**What you should do**. Of the lines below, write out exactly those from the line with "ATOM 199 N N" through the line with "ATOM 215 N N", both included, and skip the rest.

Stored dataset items
^^^^^^^^^^^^^^^^
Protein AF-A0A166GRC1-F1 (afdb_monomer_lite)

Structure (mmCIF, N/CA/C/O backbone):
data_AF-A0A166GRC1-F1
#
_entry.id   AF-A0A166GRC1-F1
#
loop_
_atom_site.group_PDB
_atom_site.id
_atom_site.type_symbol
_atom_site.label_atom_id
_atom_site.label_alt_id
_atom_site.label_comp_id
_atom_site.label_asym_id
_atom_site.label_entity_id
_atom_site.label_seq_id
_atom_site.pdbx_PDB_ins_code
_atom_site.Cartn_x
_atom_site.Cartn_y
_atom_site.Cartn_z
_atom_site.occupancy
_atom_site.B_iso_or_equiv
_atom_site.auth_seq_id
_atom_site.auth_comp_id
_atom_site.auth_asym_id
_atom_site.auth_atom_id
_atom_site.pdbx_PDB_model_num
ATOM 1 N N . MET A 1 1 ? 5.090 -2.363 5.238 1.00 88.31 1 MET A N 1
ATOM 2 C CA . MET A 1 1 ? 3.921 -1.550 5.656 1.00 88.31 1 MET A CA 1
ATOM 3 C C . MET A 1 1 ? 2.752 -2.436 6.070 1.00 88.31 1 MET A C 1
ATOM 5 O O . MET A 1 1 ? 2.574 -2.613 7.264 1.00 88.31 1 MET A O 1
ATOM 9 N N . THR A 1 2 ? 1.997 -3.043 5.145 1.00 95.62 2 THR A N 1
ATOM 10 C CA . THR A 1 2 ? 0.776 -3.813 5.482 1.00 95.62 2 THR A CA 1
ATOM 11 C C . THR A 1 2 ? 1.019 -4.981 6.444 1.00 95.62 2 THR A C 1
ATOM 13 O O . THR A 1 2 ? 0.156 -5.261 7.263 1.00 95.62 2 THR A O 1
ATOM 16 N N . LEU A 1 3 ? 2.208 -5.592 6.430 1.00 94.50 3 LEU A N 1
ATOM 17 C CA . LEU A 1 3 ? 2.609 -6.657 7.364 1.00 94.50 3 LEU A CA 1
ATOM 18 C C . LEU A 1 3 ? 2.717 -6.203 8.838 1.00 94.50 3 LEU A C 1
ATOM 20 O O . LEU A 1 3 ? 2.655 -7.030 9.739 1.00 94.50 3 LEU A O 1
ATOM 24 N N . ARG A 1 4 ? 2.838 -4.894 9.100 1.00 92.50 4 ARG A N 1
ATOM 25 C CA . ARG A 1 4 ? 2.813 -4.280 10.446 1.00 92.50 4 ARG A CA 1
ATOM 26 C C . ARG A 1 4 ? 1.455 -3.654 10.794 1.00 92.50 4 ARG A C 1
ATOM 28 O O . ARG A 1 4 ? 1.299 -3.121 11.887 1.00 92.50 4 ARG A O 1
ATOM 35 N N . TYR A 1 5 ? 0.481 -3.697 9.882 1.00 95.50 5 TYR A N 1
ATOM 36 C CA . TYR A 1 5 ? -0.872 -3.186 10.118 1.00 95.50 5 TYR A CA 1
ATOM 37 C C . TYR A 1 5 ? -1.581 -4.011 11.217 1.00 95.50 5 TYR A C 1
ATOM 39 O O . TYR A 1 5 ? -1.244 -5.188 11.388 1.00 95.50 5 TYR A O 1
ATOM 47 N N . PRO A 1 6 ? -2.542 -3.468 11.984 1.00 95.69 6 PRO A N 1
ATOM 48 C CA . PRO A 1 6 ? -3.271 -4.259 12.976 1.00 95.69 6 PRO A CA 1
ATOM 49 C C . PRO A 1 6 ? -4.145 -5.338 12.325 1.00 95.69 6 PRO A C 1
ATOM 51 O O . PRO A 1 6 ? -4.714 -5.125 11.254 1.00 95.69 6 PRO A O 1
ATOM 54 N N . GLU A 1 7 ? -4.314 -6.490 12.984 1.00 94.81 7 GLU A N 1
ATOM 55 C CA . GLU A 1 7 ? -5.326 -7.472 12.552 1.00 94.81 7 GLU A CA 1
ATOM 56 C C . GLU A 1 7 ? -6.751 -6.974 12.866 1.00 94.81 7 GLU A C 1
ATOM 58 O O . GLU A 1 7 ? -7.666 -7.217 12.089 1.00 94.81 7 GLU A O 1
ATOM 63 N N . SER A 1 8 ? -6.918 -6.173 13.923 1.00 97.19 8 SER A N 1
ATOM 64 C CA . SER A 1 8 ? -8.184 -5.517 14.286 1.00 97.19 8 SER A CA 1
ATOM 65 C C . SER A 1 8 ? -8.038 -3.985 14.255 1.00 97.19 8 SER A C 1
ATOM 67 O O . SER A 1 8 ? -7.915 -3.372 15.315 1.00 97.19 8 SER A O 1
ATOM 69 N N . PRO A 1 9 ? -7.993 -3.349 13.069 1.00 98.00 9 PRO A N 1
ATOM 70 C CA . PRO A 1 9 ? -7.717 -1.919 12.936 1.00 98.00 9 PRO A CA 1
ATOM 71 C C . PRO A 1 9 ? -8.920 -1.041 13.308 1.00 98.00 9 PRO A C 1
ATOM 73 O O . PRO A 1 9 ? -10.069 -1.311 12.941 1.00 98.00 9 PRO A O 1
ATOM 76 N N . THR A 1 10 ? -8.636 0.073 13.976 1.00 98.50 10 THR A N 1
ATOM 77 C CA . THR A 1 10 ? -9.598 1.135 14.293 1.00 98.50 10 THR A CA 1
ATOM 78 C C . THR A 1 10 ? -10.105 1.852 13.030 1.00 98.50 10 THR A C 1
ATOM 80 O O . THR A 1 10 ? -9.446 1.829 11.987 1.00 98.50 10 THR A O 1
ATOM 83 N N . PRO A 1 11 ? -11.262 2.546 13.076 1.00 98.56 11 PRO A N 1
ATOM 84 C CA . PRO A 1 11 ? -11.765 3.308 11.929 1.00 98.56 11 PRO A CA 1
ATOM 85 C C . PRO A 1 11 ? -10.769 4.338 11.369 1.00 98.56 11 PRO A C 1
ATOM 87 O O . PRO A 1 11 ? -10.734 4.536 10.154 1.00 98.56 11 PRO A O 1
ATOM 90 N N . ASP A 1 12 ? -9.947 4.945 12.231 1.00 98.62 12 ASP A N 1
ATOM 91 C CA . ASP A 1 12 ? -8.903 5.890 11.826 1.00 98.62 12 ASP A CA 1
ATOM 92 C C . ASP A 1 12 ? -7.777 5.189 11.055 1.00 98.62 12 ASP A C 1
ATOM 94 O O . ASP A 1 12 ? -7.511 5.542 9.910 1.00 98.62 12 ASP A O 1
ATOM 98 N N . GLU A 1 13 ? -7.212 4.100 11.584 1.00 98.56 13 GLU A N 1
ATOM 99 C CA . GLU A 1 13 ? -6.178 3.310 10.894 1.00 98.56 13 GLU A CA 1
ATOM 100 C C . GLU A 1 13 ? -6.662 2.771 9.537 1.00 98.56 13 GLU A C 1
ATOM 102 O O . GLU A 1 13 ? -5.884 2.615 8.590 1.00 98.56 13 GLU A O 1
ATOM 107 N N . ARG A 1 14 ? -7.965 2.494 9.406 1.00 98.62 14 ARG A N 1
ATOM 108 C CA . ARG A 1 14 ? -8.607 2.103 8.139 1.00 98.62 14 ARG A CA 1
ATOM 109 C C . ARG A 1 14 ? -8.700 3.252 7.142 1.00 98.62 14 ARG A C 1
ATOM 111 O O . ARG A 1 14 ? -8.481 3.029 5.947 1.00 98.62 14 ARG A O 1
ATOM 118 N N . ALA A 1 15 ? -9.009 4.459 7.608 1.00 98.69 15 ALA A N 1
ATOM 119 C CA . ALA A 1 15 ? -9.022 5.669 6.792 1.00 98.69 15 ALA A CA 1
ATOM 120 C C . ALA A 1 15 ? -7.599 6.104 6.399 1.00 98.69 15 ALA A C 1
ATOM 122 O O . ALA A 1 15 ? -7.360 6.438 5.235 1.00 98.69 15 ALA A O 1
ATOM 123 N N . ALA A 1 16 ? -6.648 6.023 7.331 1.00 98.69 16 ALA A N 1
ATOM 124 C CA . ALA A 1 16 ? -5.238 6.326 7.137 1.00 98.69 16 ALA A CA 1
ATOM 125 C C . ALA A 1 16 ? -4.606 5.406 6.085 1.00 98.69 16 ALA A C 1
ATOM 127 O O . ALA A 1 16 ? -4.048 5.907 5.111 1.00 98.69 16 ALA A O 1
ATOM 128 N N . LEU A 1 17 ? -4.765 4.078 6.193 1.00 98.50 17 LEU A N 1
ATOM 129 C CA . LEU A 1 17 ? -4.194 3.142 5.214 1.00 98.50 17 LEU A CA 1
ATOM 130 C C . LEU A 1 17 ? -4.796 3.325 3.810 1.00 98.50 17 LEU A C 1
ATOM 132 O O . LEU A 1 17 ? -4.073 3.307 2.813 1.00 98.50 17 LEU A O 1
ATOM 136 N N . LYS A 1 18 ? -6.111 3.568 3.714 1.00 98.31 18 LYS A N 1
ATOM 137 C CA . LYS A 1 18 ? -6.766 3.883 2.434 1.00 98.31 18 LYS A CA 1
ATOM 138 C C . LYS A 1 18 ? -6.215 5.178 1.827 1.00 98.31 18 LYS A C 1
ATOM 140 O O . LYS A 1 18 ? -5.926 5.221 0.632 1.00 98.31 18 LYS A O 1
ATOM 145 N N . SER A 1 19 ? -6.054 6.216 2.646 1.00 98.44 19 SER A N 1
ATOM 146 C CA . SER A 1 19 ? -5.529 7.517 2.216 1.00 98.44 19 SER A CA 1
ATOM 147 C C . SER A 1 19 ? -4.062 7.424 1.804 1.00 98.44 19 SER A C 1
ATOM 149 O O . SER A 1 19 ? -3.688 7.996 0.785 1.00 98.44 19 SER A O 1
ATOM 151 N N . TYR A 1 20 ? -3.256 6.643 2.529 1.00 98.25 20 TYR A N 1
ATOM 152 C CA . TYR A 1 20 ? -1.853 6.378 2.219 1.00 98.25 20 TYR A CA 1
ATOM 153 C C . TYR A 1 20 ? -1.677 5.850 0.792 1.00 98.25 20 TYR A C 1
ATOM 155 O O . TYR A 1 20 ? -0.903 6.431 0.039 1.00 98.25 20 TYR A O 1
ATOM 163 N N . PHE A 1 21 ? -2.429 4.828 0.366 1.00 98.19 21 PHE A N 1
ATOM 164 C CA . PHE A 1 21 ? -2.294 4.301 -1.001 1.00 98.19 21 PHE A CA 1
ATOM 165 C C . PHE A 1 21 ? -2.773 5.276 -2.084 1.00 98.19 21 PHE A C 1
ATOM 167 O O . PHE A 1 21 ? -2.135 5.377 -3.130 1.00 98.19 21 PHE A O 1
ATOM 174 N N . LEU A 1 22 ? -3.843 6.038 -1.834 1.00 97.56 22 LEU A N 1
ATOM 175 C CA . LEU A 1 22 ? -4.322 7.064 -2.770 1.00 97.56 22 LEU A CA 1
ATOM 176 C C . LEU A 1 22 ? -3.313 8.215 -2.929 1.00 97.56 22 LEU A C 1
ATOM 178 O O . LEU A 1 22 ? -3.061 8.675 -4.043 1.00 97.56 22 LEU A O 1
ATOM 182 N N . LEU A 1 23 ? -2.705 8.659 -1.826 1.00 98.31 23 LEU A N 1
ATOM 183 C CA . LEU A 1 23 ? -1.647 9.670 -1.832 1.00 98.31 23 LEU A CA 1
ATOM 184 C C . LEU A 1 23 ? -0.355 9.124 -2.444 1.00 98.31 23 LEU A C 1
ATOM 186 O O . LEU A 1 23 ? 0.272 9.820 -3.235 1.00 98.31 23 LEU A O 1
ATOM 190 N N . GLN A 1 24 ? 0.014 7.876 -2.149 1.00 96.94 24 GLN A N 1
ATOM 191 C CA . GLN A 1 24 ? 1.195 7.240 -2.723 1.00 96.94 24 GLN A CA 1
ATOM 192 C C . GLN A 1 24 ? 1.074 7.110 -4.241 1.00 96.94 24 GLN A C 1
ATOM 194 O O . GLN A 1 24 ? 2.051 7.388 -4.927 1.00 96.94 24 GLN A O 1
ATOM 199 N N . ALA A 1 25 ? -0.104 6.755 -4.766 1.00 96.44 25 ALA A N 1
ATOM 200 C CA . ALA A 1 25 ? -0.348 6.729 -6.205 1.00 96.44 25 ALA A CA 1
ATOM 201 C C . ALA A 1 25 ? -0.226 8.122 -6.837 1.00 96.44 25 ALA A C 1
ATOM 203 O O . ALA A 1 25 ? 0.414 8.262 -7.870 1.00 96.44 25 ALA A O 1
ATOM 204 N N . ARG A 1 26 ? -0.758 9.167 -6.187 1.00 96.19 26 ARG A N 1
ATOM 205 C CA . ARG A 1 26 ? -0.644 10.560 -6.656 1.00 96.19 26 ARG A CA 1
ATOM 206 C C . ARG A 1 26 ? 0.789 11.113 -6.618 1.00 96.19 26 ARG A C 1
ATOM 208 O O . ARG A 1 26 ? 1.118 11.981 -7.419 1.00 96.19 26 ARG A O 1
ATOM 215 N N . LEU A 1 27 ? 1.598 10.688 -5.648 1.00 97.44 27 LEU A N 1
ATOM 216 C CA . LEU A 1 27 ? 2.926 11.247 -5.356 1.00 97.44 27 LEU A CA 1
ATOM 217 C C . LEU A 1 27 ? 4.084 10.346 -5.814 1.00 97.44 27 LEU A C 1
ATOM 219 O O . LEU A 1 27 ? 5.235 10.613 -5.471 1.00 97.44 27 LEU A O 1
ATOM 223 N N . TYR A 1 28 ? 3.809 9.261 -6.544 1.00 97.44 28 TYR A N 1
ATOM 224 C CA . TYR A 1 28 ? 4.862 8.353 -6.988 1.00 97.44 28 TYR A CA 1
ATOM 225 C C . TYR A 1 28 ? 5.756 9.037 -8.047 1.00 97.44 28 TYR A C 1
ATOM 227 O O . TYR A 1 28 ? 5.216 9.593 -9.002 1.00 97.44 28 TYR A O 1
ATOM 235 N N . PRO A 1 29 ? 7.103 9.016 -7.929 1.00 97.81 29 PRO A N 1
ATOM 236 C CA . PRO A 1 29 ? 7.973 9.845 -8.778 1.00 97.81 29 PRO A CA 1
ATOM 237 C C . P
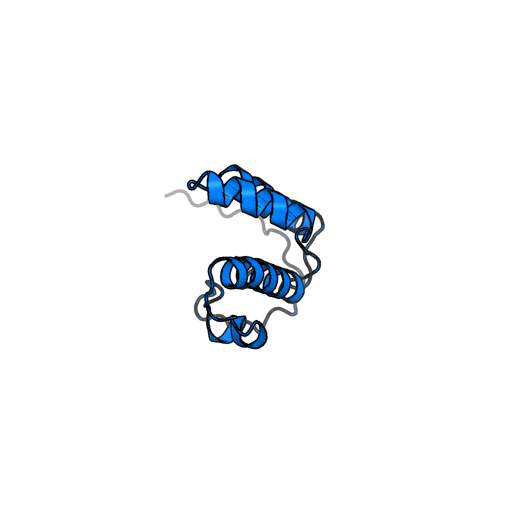RO A 1 29 ? 7.936 9.528 -10.281 1.00 97.81 29 PRO A C 1
ATOM 239 O O . PRO A 1 29 ? 8.233 10.394 -11.100 1.00 97.81 29 PRO A O 1
ATOM 242 N N . CYS A 1 30 ? 7.593 8.294 -10.652 1.00 97.88 30 CYS A N 1
ATOM 243 C CA . CYS A 1 30 ? 7.390 7.896 -12.044 1.00 97.88 30 CYS A CA 1
ATOM 244 C C . CYS A 1 30 ? 5.959 8.251 -12.481 1.00 97.88 30 CYS A C 1
ATOM 246 O O . CYS A 1 30 ? 5.011 7.615 -12.021 1.00 97.88 30 CYS A O 1
ATOM 248 N N . GLY A 1 31 ? 5.808 9.233 -13.379 1.00 96.88 31 GLY A N 1
ATOM 249 C CA . GLY A 1 31 ? 4.500 9.747 -13.815 1.00 96.88 31 GLY A CA 1
ATOM 250 C C . GLY A 1 31 ? 3.596 8.693 -14.464 1.00 96.88 31 GLY A C 1
ATOM 251 O O . GLY A 1 31 ? 2.467 8.503 -14.023 1.00 96.88 31 GLY A O 1
ATOM 252 N N . GLU A 1 32 ? 4.105 7.935 -15.439 1.00 96.50 32 GLU A N 1
ATOM 253 C CA . GLU A 1 32 ? 3.340 6.842 -16.068 1.00 96.50 32 GLU A CA 1
ATOM 254 C C . GLU A 1 32 ? 2.959 5.746 -15.054 1.00 96.50 32 GLU A C 1
ATOM 256 O O . GLU A 1 32 ? 1.836 5.245 -15.054 1.00 96.50 32 GLU A O 1
ATOM 261 N N . CYS A 1 33 ? 3.856 5.426 -14.116 1.00 97.31 33 CYS A N 1
ATOM 262 C CA . CYS A 1 33 ? 3.591 4.461 -13.053 1.00 97.31 33 CYS A CA 1
ATOM 263 C C . CYS A 1 33 ? 2.497 4.965 -12.090 1.00 97.31 33 CYS A C 1
ATOM 265 O O . CYS A 1 33 ? 1.661 4.181 -11.643 1.00 97.31 33 CYS A O 1
ATOM 267 N N . ALA A 1 34 ? 2.501 6.266 -11.775 1.00 97.88 34 ALA A N 1
ATOM 268 C CA . ALA A 1 34 ? 1.521 6.935 -10.921 1.00 97.88 34 ALA A CA 1
ATOM 269 C C . ALA A 1 34 ? 0.118 6.922 -11.545 1.00 97.88 34 ALA A C 1
ATOM 271 O O . ALA A 1 34 ? -0.844 6.497 -10.900 1.00 97.88 34 ALA A O 1
ATOM 272 N N . GLU A 1 35 ? 0.003 7.330 -12.813 1.00 97.25 35 GLU A N 1
ATOM 273 C CA . GLU A 1 35 ? -1.261 7.333 -13.557 1.00 97.25 35 GLU A CA 1
ATOM 274 C C . GLU A 1 35 ? -1.873 5.931 -13.636 1.00 97.25 35 GLU A C 1
ATOM 276 O O . GLU A 1 35 ? -3.060 5.739 -13.360 1.00 97.25 35 GLU A O 1
ATOM 281 N N . GLU A 1 36 ? -1.052 4.931 -13.939 1.00 97.19 36 GLU A N 1
ATOM 282 C CA . GLU A 1 36 ? -1.480 3.541 -14.074 1.00 97.19 36 GLU A CA 1
ATOM 283 C C . GLU A 1 36 ? -1.865 2.926 -12.727 1.00 97.19 36 GLU A C 1
ATOM 285 O O . GLU A 1 36 ? -2.907 2.275 -12.613 1.00 97.19 36 GLU A O 1
ATOM 290 N N . PHE A 1 37 ? -1.103 3.206 -11.663 1.00 97.81 37 PHE A N 1
ATOM 291 C CA . PHE A 1 37 ? -1.476 2.788 -10.313 1.00 97.81 37 PHE A CA 1
ATOM 292 C C . PHE A 1 37 ? -2.786 3.461 -9.864 1.00 97.81 37 PHE A C 1
ATOM 294 O O . PHE A 1 37 ? -3.645 2.800 -9.280 1.00 97.81 37 PHE A O 1
ATOM 301 N N . MET A 1 38 ? -3.027 4.728 -10.225 1.00 97.62 38 MET A N 1
ATOM 302 C CA . MET A 1 38 ? -4.322 5.384 -10.004 1.00 97.62 38 MET A CA 1
ATOM 303 C C . MET A 1 38 ? -5.481 4.691 -10.743 1.00 97.62 38 MET A C 1
ATOM 305 O O . MET A 1 38 ? -6.573 4.597 -10.180 1.00 97.62 38 MET A O 1
ATOM 309 N N . GLN A 1 39 ? -5.292 4.194 -11.972 1.00 97.38 39 GLN A N 1
ATOM 310 C CA . GLN A 1 39 ? -6.326 3.400 -12.659 1.00 97.38 39 GLN A CA 1
ATOM 311 C C . GLN A 1 39 ? -6.531 2.034 -11.990 1.00 97.38 39 GLN A C 1
ATOM 313 O O . GLN A 1 39 ? -7.669 1.575 -11.850 1.00 97.38 39 GLN A O 1
ATOM 318 N N . LEU A 1 40 ? -5.448 1.405 -11.531 1.00 97.75 40 LEU A N 1
ATOM 319 C CA . LEU A 1 40 ? -5.475 0.118 -10.843 1.00 97.75 40 LEU A CA 1
ATOM 320 C C . LEU A 1 40 ? -6.242 0.202 -9.513 1.00 97.75 40 LEU A C 1
ATOM 322 O O . LEU A 1 40 ? -7.094 -0.645 -9.251 1.00 97.75 40 LEU A O 1
ATOM 326 N N . LEU A 1 41 ? -6.035 1.269 -8.730 1.00 98.00 41 LEU A N 1
ATOM 327 C CA . LEU A 1 41 ? -6.748 1.529 -7.470 1.00 98.00 41 LEU A CA 1
ATOM 328 C C . LEU A 1 41 ? -8.252 1.807 -7.645 1.00 98.00 41 LEU A C 1
ATOM 330 O O . LEU A 1 41 ? -9.016 1.564 -6.713 1.00 98.00 41 LEU A O 1
ATOM 334 N N . LYS A 1 42 ? -8.709 2.287 -8.812 1.00 97.44 42 LYS A N 1
ATOM 335 C CA . LYS A 1 42 ? -10.155 2.437 -9.093 1.00 97.44 42 LYS A CA 1
ATOM 336 C C . LYS A 1 42 ? -10.855 1.085 -9.226 1.00 97.44 42 LYS A C 1
ATOM 338 O O . LYS A 1 42 ? -12.002 0.956 -8.812 1.00 97.44 42 LYS A O 1
ATOM 343 N N . LYS A 1 43 ? -10.172 0.101 -9.822 1.00 98.00 43 LYS A N 1
ATOM 344 C CA . LYS A 1 43 ? -10.676 -1.269 -10.008 1.00 98.00 43 LYS A CA 1
ATOM 345 C C . LYS A 1 43 ? -10.482 -2.118 -8.749 1.00 98.00 43 LYS A C 1
ATOM 347 O O . LYS A 1 43 ? -11.363 -2.889 -8.393 1.00 98.00 43 LYS A O 1
ATOM 352 N N . ASN A 1 44 ? -9.355 -1.925 -8.065 1.00 98.19 44 ASN A N 1
ATOM 353 C CA . ASN A 1 44 ? -8.917 -2.698 -6.905 1.00 98.19 44 ASN A CA 1
ATOM 354 C C . ASN A 1 44 ? -8.716 -1.773 -5.687 1.00 98.19 44 ASN A C 1
ATOM 356 O O . ASN A 1 44 ? -7.574 -1.539 -5.280 1.00 98.19 44 ASN A O 1
ATOM 360 N N . PRO A 1 45 ? -9.789 -1.205 -5.106 1.00 98.06 45 PRO A N 1
ATOM 361 C CA . PRO A 1 45 ? -9.675 -0.242 -4.012 1.00 98.06 45 PRO A CA 1
ATOM 362 C C . PRO A 1 45 ? -9.012 -0.862 -2.767 1.00 98.06 45 PRO A C 1
ATOM 364 O O . PRO A 1 45 ? -9.269 -2.037 -2.487 1.00 98.06 45 PRO A O 1
ATOM 367 N N . PRO A 1 46 ? -8.223 -0.091 -1.984 1.00 98.31 46 PRO A N 1
ATOM 368 C CA . PRO A 1 46 ? -7.542 -0.585 -0.786 1.00 98.31 46 PRO A CA 1
ATOM 369 C C . PRO A 1 46 ? -8.474 -1.300 0.191 1.00 98.31 46 PRO A C 1
ATOM 371 O O . PRO A 1 46 ? -9.418 -0.702 0.714 1.00 98.31 46 PRO A O 1
ATOM 374 N N . GLN A 1 47 ? -8.181 -2.574 0.459 1.00 98.50 47 GLN A N 1
ATOM 375 C CA . GLN A 1 47 ? -8.892 -3.372 1.453 1.00 98.50 47 GLN A CA 1
ATOM 376 C C . GLN A 1 47 ? -8.196 -3.231 2.807 1.00 98.50 47 GLN A C 1
ATOM 378 O O . GLN A 1 47 ? -7.024 -3.563 2.949 1.00 98.50 47 GLN A O 1
ATOM 383 N N . THR A 1 48 ? -8.909 -2.706 3.803 1.00 98.50 48 THR A N 1
ATOM 384 C CA . THR A 1 48 ? -8.320 -2.282 5.086 1.00 98.50 48 THR A CA 1
ATOM 385 C C . THR A 1 48 ? -8.956 -2.962 6.299 1.00 98.50 48 THR A C 1
ATOM 387 O O . THR A 1 48 ? -8.904 -2.430 7.396 1.00 98.50 48 THR A O 1
ATOM 390 N N . SER A 1 49 ? -9.631 -4.104 6.144 1.00 98.12 49 SER A N 1
ATOM 391 C CA . SER A 1 49 ? -10.343 -4.738 7.268 1.00 98.12 49 SER A CA 1
ATOM 392 C C . SER A 1 49 ? -9.435 -5.446 8.279 1.00 98.12 49 SER A C 1
ATOM 394 O O . SER A 1 49 ? -9.844 -5.567 9.426 1.00 98.12 49 SER A O 1
ATOM 396 N N . SER A 1 50 ? -8.244 -5.904 7.873 1.00 98.31 50 SER A N 1
ATOM 397 C CA . SER A 1 50 ? -7.222 -6.492 8.755 1.00 98.31 50 SER A CA 1
ATOM 398 C C . SER A 1 50 ? -5.833 -6.497 8.101 1.00 98.31 50 SER A C 1
ATOM 400 O O . SER A 1 50 ? -5.725 -6.250 6.895 1.00 98.31 50 SER A O 1
ATOM 402 N N . ARG A 1 51 ? -4.772 -6.814 8.863 1.00 96.75 51 ARG A N 1
ATOM 403 C CA . ARG A 1 51 ? -3.393 -7.036 8.376 1.00 96.75 51 ARG A CA 1
ATOM 404 C C . ARG A 1 51 ? -3.359 -8.053 7.244 1.00 96.75 51 ARG A C 1
ATOM 406 O O . ARG A 1 51 ? -2.791 -7.761 6.187 1.00 96.75 51 ARG A O 1
ATOM 413 N N . LYS A 1 52 ? -3.993 -9.216 7.441 1.00 95.94 52 LYS A N 1
ATOM 414 C CA . LYS A 1 52 ? -4.063 -10.273 6.423 1.00 95.94 52 LYS A CA 1
ATOM 415 C C . LYS A 1 52 ? -4.724 -9.774 5.140 1.00 95.94 52 LYS A C 1
ATOM 417 O O . LYS A 1 52 ? -4.166 -9.937 4.057 1.00 95.94 52 LYS A O 1
ATOM 422 N N . VAL A 1 53 ? -5.884 -9.123 5.250 1.00 98.12 53 VAL A N 1
ATOM 423 C CA . VAL A 1 53 ? -6.624 -8.629 4.077 1.00 98.12 53 VAL A CA 1
ATOM 424 C C . VAL A 1 53 ? -5.850 -7.524 3.347 1.00 98.12 53 VAL A C 1
ATOM 426 O O . VAL A 1 53 ? -5.755 -7.561 2.122 1.00 98.12 53 VAL A O 1
ATOM 429 N N . ALA A 1 54 ? -5.244 -6.583 4.077 1.00 98.31 54 ALA A N 1
ATOM 430 C CA . ALA A 1 54 ? -4.452 -5.503 3.492 1.00 98.31 54 ALA A CA 1
ATOM 431 C C . ALA A 1 54 ? -3.192 -6.010 2.775 1.00 98.31 54 ALA A C 1
ATOM 433 O O . ALA A 1 54 ? -2.863 -5.529 1.690 1.00 98.31 54 ALA A O 1
ATOM 434 N N . SER A 1 55 ? -2.497 -6.993 3.354 1.00 97.81 55 SER A N 1
ATOM 435 C CA . SER A 1 55 ? -1.280 -7.566 2.764 1.00 97.81 55 SER A CA 1
ATOM 436 C C . SER A 1 55 ? -1.570 -8.421 1.533 1.00 97.81 55 SER A C 1
ATOM 438 O O . SER A 1 55 ? -0.882 -8.274 0.524 1.00 97.81 55 SER A O 1
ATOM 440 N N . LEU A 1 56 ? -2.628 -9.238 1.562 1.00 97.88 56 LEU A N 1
^^^^^^^^^^^^^^^^
**Solution for this exercise**.
ATOM 199 N N . ALA A 1 25 ? -0.104 6.755 -4.766 1.00 96.44 25 ALA A N 1
ATOM 200 C CA . ALA A 1 25 ? -0.348 6.729 -6.205 1.00 96.44 25 ALA A CA 1
ATOM 201 C C . ALA A 1 25 ? -0.226 8.122 -6.837 1.00 96.44 25 ALA A C 1
ATOM 203 O O . ALA A 1 25 ? 0.414 8.262 -7.870 1.00 96.44 25 ALA A O 1
ATOM 204 N N . ARG A 1 26 ? -0.758 9.167 -6.187 1.00 96.19 26 ARG A N 1
ATOM 205 C CA . ARG A 1 26 ? -0.644 10.560 -6.656 1.00 96.19 26 ARG A CA 1
ATOM 206 C C . ARG A 1 26 ? 0.789 11.113 -6.618 1.00 96.19 26 ARG A C 1
ATOM 208 O O . ARG A 1 26 ? 1.118 11.981 -7.419 1.00 96.19 26 ARG A O 1
ATOM 215 N N . LEU A 1 27 ? 1.598 10.688 -5.648 1.00 97.44 27 LEU A N 1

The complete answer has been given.